El PNV tiene hasta un ‘Batzoki’, inaugurado en 2003, y EH Bildu ha llegado a celebrar un acto electoral en busca de vascos en Benidorm
Algo tiene este emblema del turismo en España que encanta a los vascos. Hasta los políticos lo saben. Ni siquiera ellos descuidan el ‘caladero’ de 8.000 votantes que existe en esta localidad alicantina. El PNV tiene hasta un ‘Batzoki’, inaugurado en 2003, y EH Bildu ha llegado a celebrar un acto electoral en busca de vascos en Benidorm. Los vascos tienen incluso su propia calle, su zona de pintxos. La afluencia de jubilados venidos de Euskadi es tal que durante la pandemia los responsables sanitarios vieron en Benidorm la posible causa de no poder localizar a miles de mayores para ser vacunados, “estarán en Benidorm”, aseguró jocoso un responsable de la Consejería.
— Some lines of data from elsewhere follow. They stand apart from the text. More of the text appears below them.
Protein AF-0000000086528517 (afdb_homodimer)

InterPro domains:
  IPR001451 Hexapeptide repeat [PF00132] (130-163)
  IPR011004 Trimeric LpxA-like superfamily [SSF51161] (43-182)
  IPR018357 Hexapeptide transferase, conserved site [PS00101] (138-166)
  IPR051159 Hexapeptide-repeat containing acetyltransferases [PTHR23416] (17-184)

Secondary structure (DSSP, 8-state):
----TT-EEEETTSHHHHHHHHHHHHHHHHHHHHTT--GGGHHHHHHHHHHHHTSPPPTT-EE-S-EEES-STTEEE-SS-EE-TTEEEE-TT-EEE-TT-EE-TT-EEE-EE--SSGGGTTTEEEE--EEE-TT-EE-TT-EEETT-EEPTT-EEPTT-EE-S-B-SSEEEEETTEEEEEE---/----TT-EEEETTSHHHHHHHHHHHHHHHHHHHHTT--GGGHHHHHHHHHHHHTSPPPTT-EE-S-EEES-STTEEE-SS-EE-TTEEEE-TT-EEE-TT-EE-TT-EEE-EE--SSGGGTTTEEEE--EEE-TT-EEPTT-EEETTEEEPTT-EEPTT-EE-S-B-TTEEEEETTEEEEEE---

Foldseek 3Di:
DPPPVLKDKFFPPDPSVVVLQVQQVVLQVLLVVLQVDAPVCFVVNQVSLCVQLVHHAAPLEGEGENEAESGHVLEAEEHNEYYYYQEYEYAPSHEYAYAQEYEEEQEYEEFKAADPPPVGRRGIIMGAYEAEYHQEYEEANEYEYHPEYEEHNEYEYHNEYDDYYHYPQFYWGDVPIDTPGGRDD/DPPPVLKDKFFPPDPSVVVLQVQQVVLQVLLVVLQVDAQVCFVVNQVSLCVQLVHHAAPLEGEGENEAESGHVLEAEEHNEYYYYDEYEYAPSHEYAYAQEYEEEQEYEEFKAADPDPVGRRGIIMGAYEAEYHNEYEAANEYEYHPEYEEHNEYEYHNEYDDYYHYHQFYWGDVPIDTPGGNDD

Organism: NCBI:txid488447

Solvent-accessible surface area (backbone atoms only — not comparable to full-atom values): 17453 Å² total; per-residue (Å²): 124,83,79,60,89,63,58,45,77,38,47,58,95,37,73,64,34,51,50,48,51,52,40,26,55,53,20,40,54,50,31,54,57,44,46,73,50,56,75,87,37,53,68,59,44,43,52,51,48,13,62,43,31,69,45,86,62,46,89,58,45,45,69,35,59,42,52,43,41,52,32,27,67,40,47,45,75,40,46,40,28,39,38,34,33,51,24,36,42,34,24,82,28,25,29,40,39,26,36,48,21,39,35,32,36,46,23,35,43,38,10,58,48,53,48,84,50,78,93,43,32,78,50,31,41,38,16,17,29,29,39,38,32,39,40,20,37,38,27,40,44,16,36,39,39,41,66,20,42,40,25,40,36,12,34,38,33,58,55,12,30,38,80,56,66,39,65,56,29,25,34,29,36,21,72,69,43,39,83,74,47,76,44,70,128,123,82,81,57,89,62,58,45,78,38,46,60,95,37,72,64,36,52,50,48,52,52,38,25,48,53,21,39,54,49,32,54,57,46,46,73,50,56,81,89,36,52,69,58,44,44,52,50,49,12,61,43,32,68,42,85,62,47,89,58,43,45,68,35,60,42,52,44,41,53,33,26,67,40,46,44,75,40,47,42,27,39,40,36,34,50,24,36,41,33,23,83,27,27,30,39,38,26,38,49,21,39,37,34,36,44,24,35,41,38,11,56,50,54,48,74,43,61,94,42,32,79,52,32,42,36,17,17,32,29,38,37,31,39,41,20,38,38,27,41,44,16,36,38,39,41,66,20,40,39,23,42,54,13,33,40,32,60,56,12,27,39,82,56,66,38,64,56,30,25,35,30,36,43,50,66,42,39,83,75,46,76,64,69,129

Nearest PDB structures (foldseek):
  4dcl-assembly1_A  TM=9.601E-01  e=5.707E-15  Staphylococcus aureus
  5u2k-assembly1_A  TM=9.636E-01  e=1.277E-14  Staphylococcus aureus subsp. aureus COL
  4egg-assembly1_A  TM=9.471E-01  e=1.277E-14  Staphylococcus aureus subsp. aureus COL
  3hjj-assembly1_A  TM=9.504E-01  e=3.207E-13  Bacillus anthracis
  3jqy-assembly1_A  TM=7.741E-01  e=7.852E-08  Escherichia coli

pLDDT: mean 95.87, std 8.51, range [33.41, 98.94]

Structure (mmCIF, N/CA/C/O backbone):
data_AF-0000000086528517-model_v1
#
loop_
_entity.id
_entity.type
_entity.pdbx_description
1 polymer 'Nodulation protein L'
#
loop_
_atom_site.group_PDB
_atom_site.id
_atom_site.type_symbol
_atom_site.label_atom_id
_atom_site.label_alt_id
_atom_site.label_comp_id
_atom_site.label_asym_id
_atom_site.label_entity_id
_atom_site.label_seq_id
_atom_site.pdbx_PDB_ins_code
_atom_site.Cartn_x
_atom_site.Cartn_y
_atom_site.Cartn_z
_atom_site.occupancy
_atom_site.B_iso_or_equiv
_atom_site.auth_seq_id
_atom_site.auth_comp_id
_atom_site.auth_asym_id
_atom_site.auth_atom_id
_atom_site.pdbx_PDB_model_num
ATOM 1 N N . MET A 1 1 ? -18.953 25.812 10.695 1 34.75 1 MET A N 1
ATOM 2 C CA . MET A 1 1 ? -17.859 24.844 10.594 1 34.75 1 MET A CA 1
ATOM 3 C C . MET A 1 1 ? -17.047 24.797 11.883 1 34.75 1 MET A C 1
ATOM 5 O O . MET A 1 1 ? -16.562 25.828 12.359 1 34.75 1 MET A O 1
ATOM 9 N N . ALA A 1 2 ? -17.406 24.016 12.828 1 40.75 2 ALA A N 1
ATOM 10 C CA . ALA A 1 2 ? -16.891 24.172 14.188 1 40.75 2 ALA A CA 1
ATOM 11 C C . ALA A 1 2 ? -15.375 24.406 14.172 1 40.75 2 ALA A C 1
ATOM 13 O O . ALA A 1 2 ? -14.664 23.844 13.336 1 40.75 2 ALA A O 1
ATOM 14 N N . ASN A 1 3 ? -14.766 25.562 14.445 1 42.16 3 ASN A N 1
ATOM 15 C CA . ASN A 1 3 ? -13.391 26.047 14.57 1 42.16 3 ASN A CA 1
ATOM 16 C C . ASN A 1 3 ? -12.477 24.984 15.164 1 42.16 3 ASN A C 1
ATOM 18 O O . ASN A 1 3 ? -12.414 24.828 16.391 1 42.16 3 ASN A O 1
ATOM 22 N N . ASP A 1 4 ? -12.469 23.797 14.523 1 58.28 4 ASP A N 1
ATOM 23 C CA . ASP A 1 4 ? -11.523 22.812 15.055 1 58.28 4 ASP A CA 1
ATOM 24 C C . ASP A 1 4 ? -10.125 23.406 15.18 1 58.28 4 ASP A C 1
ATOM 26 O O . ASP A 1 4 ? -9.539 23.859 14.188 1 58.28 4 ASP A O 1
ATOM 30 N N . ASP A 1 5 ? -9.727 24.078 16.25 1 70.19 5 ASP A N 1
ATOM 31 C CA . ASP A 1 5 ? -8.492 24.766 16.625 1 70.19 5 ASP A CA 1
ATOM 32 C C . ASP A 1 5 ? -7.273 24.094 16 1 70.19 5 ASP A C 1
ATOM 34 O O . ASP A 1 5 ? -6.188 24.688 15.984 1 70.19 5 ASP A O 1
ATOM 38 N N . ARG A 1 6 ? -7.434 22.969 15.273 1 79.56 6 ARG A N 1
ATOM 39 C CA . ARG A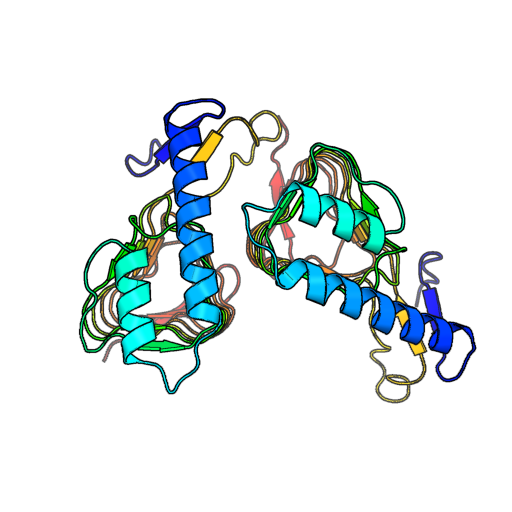 1 6 ? -6.27 22.25 14.758 1 79.56 6 ARG A CA 1
ATOM 40 C C . ARG A 1 6 ? -6.102 22.469 13.258 1 79.56 6 ARG A C 1
ATOM 42 O O . ARG A 1 6 ? -5.172 21.938 12.648 1 79.56 6 ARG A O 1
ATOM 49 N N . THR A 1 7 ? -6.855 23.344 12.734 1 90.69 7 THR A N 1
ATOM 50 C CA . THR A 1 7 ? -6.84 23.516 11.281 1 90.69 7 THR A CA 1
ATOM 51 C C . THR A 1 7 ? -5.883 24.641 10.883 1 90.69 7 THR A C 1
ATOM 53 O O . THR A 1 7 ? -5.93 25.734 11.453 1 90.69 7 THR A O 1
ATOM 56 N N . THR A 1 8 ? -5 24.328 9.992 1 93.38 8 THR A N 1
ATOM 57 C CA . THR A 1 8 ? -4.137 25.328 9.359 1 93.38 8 THR A CA 1
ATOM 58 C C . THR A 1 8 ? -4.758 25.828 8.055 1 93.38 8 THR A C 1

A la tarde le quedaban aún un par de horas. Un chapuzón más en un mar templado, eso sí que se agradece… y hora de marchar. Llegaron las 18.00 horas. Obedientes, los cientos de excursionistas estaban dispuestos a regresar al interior, a 200 kilómetros del mar. El ánimo para la vuelta ya era distinto, más relajado y feliz. El aspecto también, más colorado y fatigado.
Una vez más quedó demostrado el valor sanador del mar, de la playa, del aire salino. La ‘fatiga asfáltica’ había desaparecido y la vida volvía a tener otro frescor. Es en esos momentos cuando eres consciente de la fortuna de quienes lo tienen cerca para disfrutarlo sin fin. La de quienes lo observan desde su casa, lo disfrutan a cinco paradas de metro o quienes simplemente no lo necesitan. Benidorm es Benidorm y así hay que quererla. Para muchos es su paraíso, su rincón de descanso y con eso es suficiente. Para otros, una opción que en un momento de nuestra vida nos rescató de la ansiedad y nos acogió para renovarnos.
No he vuelto. Quizá es tiempo de regresar a Benidorm, de verlo y disfrutarlo con otros ojos, en otras circunstancias y de otro modo. También de dar gracias por ser afortunado. Suerte la mía.